"The Fastest Way To Defeat Is Division From Within"
That sign hangs in the Ole Miss locker room and is probably the most profound indicator of the Rebels' success during the 2008 season.
Why? Because the Rebels had lived the "division from within" part in the previous three seasons.
"We had to eliminate all the dissension, all the individualism that was prevalent on the team," said senior Co-Captain Jason Cook, who won the Scholar-Athlete Award for Ole Miss at the Big Play Banquet Wednesday. "Let's be honest. We were a team that didn't have a lot of direction and even though we liked each other and all that, we didn't really lock arms and push and pull in the same direction."
When Rebel Coach Houston Nutt came on board last December, he saw a splintered group and went to work to change the mindset of the team, individually and collectively.
For some Rebs, it took one team meeting. For others, including Cook, it took longer.
"It was a gradual process. Some guys changed immediately, after our first team meeting with Coach Nutt, but some of us were a little more stubborn. We knew he talked the talk, but we wanted to see if he walked the walk.
"You have to remember, we weren't in a real trusting mood after what we had been through the previous years."
Some switched over to the Nutt way in spring training. Some during the offseason. Others during two-a-days, which really weren't two-a-days at all, in August.
"During the Memphis game, I could feel the last few guys buying in. Once we were going against live bullets and Coach Nutt and the staff had not turned into something different, everyone knew and everyone started puling the rope," Jason explained. "We knew we had a winner on the sidelines with us, and we knew we had someone who cared about us."
Jason said the final transformation came at The Swamp, when the Rebels took down the mighty Gators 31-30 in a comeback victory. It remains the only blemish on Florida's worksheet and the Gators will play for the national title next week.
"The Florida game was a radical transformation for us. Even though we followed that up with two losses, there was a big difference in how we approached things as a team," Cook continued. "To be honest, we did not let those two lossses hamper us in the least. We were shocked we lost, but we knew we were on to something if we just kept plugging and stay together.
"And while we knew Coach Nutt and the staff were hurting at being 3-4, they were hurting for us and not for themselves. It was all about us. It was all about team, and he never got down on us. Not once. It's easy to follow someone who believes in you. He kept pounding it in our heads - you are a good team, just believe that. Over and over. We actually grew closer after those two losses."
Cook, the counsumate team player, then revealed something that was kind of shocking.
He did not buy in totally as early as some did. With his history, it was commonly thought he'd be the first one in line.
"It's hard to buy into someone you know nothing about. It was hard for me to give my trust easily after what we had been through," Cook says. "I admit now that I had my guard up and was waiting on the other shoe to drop in the back of my mind.
"But even though it took a while, I learned you can definitely trust Coach Nutt and this staff. What they tell you is how it's going to be and you can trust that."

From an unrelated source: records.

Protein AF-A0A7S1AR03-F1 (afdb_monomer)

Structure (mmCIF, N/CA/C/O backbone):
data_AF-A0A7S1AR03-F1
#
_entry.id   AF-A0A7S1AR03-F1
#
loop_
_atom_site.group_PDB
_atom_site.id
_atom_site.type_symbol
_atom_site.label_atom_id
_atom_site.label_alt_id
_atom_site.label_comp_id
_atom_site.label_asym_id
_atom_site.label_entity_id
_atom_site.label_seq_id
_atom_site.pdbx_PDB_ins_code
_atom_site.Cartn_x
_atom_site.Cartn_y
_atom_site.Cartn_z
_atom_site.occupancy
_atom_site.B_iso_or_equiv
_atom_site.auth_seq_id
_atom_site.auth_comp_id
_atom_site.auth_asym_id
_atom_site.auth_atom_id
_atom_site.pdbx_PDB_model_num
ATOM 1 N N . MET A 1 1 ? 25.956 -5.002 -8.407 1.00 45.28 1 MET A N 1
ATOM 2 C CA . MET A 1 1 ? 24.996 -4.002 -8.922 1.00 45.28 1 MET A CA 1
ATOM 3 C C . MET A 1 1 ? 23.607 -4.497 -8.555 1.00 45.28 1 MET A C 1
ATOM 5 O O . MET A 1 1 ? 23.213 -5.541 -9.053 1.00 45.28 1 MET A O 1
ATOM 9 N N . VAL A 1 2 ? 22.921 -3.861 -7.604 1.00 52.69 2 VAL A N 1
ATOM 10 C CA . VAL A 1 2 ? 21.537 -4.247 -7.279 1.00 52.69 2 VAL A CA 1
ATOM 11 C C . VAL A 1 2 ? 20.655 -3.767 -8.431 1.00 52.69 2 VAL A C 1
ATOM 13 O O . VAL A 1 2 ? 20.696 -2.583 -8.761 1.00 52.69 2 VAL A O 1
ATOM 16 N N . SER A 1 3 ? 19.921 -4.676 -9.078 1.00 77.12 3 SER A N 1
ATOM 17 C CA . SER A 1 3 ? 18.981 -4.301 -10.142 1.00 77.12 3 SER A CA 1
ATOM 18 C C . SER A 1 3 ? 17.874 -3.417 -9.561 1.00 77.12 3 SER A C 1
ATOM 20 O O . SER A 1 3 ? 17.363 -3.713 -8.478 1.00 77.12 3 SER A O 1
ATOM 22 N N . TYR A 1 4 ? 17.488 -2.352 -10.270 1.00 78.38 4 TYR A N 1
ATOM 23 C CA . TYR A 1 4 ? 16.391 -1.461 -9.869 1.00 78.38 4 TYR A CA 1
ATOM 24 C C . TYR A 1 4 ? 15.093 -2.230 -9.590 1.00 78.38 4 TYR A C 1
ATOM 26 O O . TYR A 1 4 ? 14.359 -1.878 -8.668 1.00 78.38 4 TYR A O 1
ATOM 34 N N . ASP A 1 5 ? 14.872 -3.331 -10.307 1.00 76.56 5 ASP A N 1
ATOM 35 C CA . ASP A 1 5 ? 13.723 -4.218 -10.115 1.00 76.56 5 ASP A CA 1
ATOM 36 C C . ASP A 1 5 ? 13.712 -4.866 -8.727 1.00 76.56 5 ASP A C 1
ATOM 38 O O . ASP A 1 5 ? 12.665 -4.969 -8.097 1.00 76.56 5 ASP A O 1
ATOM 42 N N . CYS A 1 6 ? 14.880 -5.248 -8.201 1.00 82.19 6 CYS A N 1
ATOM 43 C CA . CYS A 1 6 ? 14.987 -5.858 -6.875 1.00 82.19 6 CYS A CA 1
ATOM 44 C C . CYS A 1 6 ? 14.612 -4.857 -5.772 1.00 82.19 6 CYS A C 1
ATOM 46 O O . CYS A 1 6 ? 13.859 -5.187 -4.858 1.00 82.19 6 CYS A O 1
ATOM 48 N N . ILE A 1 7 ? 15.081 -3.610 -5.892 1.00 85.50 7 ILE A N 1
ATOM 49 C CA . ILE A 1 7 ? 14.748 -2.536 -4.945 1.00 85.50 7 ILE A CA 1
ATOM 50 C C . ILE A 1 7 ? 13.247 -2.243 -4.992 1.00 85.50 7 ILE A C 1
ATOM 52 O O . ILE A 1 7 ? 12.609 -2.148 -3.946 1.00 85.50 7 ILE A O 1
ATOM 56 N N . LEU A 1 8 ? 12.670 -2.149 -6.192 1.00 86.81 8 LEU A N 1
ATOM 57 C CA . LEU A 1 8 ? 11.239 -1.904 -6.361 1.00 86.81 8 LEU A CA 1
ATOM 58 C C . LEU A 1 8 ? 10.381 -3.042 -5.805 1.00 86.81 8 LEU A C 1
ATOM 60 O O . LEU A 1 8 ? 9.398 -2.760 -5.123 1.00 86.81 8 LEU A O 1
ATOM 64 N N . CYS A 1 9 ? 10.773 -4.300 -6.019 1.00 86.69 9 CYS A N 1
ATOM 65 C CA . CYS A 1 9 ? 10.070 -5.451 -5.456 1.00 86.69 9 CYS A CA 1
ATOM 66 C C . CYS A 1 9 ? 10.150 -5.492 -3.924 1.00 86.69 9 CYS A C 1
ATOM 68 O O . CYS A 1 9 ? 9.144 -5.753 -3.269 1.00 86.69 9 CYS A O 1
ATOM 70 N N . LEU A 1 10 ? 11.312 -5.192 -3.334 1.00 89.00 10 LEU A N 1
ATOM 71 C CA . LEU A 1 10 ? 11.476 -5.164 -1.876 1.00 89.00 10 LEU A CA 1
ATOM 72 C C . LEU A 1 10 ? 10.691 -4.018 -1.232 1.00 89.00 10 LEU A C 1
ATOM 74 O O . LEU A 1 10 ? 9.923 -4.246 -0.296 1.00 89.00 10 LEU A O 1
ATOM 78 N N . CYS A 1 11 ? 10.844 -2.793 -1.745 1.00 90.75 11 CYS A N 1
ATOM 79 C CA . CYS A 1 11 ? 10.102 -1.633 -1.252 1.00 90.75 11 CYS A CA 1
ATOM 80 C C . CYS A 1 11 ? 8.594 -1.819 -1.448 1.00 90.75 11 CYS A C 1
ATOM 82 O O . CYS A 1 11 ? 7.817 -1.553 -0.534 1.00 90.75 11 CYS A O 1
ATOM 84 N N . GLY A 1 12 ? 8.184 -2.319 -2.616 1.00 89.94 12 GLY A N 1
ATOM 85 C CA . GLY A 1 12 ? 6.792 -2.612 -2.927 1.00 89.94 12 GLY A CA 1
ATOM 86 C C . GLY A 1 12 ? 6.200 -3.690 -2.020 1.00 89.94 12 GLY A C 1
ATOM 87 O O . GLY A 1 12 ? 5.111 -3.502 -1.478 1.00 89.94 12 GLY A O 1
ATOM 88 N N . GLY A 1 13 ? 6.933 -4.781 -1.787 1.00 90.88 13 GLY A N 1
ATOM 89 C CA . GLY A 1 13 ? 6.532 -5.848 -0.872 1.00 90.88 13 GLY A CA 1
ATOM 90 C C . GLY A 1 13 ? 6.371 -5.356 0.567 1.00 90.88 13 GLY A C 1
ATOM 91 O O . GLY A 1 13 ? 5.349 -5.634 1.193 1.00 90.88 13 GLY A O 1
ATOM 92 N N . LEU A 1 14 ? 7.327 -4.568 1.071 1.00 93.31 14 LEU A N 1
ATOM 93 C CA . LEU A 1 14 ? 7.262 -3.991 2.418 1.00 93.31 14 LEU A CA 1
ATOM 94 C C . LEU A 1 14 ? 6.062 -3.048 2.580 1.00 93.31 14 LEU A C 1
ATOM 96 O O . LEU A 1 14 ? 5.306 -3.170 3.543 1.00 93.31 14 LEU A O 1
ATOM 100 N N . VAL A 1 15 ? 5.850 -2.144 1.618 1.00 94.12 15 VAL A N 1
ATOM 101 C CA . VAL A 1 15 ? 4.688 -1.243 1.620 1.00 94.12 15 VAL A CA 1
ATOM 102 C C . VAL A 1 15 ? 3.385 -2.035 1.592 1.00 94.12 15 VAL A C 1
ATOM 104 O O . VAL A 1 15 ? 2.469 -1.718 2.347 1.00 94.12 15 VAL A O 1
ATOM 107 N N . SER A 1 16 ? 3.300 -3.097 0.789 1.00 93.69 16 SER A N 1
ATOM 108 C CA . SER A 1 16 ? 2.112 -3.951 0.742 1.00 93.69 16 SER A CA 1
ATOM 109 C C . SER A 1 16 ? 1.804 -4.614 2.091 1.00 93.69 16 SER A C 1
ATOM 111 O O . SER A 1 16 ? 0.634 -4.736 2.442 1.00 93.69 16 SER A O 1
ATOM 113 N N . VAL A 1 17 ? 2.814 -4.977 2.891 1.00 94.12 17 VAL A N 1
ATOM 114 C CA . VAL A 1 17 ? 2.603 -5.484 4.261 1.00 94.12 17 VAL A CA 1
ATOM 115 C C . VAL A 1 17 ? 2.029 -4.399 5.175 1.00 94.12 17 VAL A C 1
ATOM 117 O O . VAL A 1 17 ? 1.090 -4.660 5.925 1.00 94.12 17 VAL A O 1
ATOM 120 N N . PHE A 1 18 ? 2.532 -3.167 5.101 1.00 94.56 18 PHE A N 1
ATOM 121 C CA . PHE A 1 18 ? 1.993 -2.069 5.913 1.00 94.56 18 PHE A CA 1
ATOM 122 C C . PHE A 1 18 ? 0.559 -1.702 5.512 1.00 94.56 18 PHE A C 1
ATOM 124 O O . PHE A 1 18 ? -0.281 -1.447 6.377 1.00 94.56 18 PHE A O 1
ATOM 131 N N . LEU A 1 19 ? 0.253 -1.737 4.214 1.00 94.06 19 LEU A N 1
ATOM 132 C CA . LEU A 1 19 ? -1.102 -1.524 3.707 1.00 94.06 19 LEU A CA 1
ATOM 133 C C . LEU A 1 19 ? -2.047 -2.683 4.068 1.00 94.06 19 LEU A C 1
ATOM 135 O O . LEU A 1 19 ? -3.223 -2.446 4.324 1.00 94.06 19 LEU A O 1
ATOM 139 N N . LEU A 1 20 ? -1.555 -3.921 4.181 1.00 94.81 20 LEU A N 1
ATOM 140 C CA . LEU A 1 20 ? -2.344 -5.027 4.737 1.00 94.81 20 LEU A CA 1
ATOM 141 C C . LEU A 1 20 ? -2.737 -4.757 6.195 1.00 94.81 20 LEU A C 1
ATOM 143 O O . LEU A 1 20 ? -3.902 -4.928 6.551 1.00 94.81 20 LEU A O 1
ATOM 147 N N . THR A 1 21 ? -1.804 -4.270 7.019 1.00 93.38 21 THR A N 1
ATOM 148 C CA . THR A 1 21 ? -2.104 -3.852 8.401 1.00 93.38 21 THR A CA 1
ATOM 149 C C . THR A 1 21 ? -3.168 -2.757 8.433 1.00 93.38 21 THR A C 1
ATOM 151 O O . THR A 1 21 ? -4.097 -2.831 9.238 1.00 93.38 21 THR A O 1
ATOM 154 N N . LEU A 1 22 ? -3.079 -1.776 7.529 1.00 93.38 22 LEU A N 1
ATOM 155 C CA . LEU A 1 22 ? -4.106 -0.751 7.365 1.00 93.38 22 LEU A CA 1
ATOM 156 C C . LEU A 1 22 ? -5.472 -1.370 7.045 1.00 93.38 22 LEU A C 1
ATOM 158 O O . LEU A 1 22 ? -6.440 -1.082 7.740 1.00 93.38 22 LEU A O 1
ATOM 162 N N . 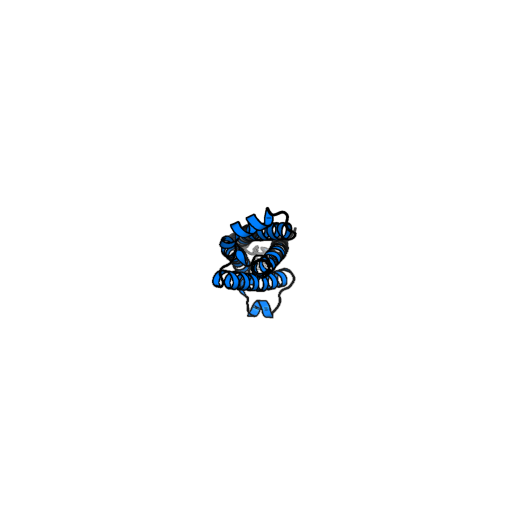GLY A 1 23 ? -5.558 -2.242 6.039 1.00 93.38 23 GLY A N 1
ATOM 163 C CA . GLY A 1 23 ? -6.824 -2.867 5.653 1.00 93.38 23 GLY A CA 1
ATOM 164 C C . GLY A 1 23 ? -7.473 -3.656 6.797 1.00 93.38 23 GLY A C 1
ATOM 165 O O . GLY A 1 23 ? -8.673 -3.522 7.037 1.00 93.38 23 GLY A O 1
ATOM 166 N N . VAL A 1 24 ? -6.675 -4.399 7.572 1.00 94.00 24 VAL A N 1
ATOM 167 C CA . VAL A 1 24 ? -7.149 -5.121 8.767 1.00 94.00 24 VAL A CA 1
ATOM 168 C C . VAL A 1 24 ? -7.653 -4.160 9.844 1.00 94.00 24 VAL A C 1
ATOM 170 O O . VAL A 1 24 ? -8.699 -4.410 10.443 1.00 94.00 24 VAL A O 1
ATOM 173 N N . LEU A 1 25 ? -6.949 -3.052 10.087 1.00 91.69 25 LEU A N 1
ATOM 174 C CA . LEU A 1 25 ? -7.390 -2.044 11.051 1.00 91.69 25 LEU A CA 1
ATOM 175 C C . LEU A 1 25 ? -8.703 -1.391 10.639 1.00 91.69 25 LEU A C 1
ATOM 177 O O . LEU A 1 25 ? -9.582 -1.254 11.480 1.00 91.69 25 LEU A O 1
ATOM 181 N N . LEU A 1 26 ? -8.869 -1.042 9.365 1.00 91.31 26 LEU A N 1
ATOM 182 C CA . LEU A 1 26 ? -10.112 -0.440 8.876 1.00 91.31 26 LEU A CA 1
ATOM 183 C C . LEU A 1 26 ? -11.306 -1.392 8.990 1.00 91.31 26 LEU A C 1
ATOM 185 O O . LEU A 1 26 ? -12.415 -0.9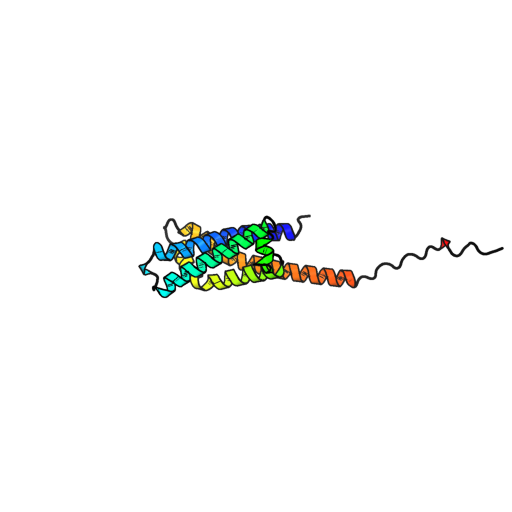60 9.280 1.00 91.31 26 LEU A O 1
ATOM 189 N N . ILE A 1 27 ? -11.081 -2.699 8.844 1.00 92.56 27 ILE A N 1
ATOM 190 C CA . ILE A 1 27 ? -12.120 -3.697 9.122 1.00 92.56 27 ILE A CA 1
ATOM 191 C C . ILE A 1 27 ? -12.425 -3.754 10.622 1.00 92.56 27 ILE A C 1
ATOM 193 O O . ILE A 1 27 ? -13.579 -3.916 10.997 1.00 92.56 27 ILE A O 1
ATOM 197 N N . LYS A 1 28 ? -11.412 -3.640 11.487 1.00 90.81 28 LYS A N 1
ATOM 198 C CA . LYS A 1 28 ? -11.538 -3.877 12.931 1.00 90.81 28 LYS A CA 1
ATOM 199 C C . LYS A 1 28 ? -12.066 -2.674 13.723 1.00 90.81 28 LYS A C 1
ATOM 201 O O . LYS A 1 28 ? -12.890 -2.861 14.617 1.00 90.81 28 LYS A O 1
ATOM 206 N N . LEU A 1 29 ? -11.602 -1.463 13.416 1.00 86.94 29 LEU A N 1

What followed is nothing short of amazing. Five straight wins - including two on the road at Arkansas and LSU and a lopsided victory over Mississippi State.
"I can't tell you how much fun this has been. It's indescribable. Being a part of a group this close and this driven is something I'll never forget," he added.
Another shocking tidbit. This year almost didn't happen for Cook, who had already earnd a degree in English.
"There were times - before I got to know the new staff - when I thought I wouldn't play my fifth year, when I thought I had had enough of the beatdowns," he said. "But the combination of my convictions as a person and Coach Nutt rejuvenated me.
"When times get tough, how are you going to react? Some people bail out. I'm not a bailer, but that is as close as I have ever come to quitting anything that meant something to me."
Now Jason faces another crossroads today as the Rebels suit up for the Cotton Bowl against Texas Tech.
He's been rehabbing from an injured knee he got in the Egg Bowl and how much he can participate is still in the air.
Cook, however, is at peace with whatever decision is made.
"I will definitely try to play right up to the opening kickoff. I am definitely going to dress out," he said, "but it will be a gametime decision. I want to play in some capacity, but if it's better for the team that I play then I will play, hands down. If it's better for the team for me to sit I will sit, hands down.
"I'm going to be honest with everyone about my situation. If I can't go, I won't try to. We've come too far as a team for me to make any selfish decisions and try to go when I can't, but at this point (Wednesday) I'm feeling like I can help a little bit."
Whether he plays or doesn't play against the Red Raiders, the glue Jason Cook provides to the Rebel team is as strong as ever and will be a factor in the outcome of the contest.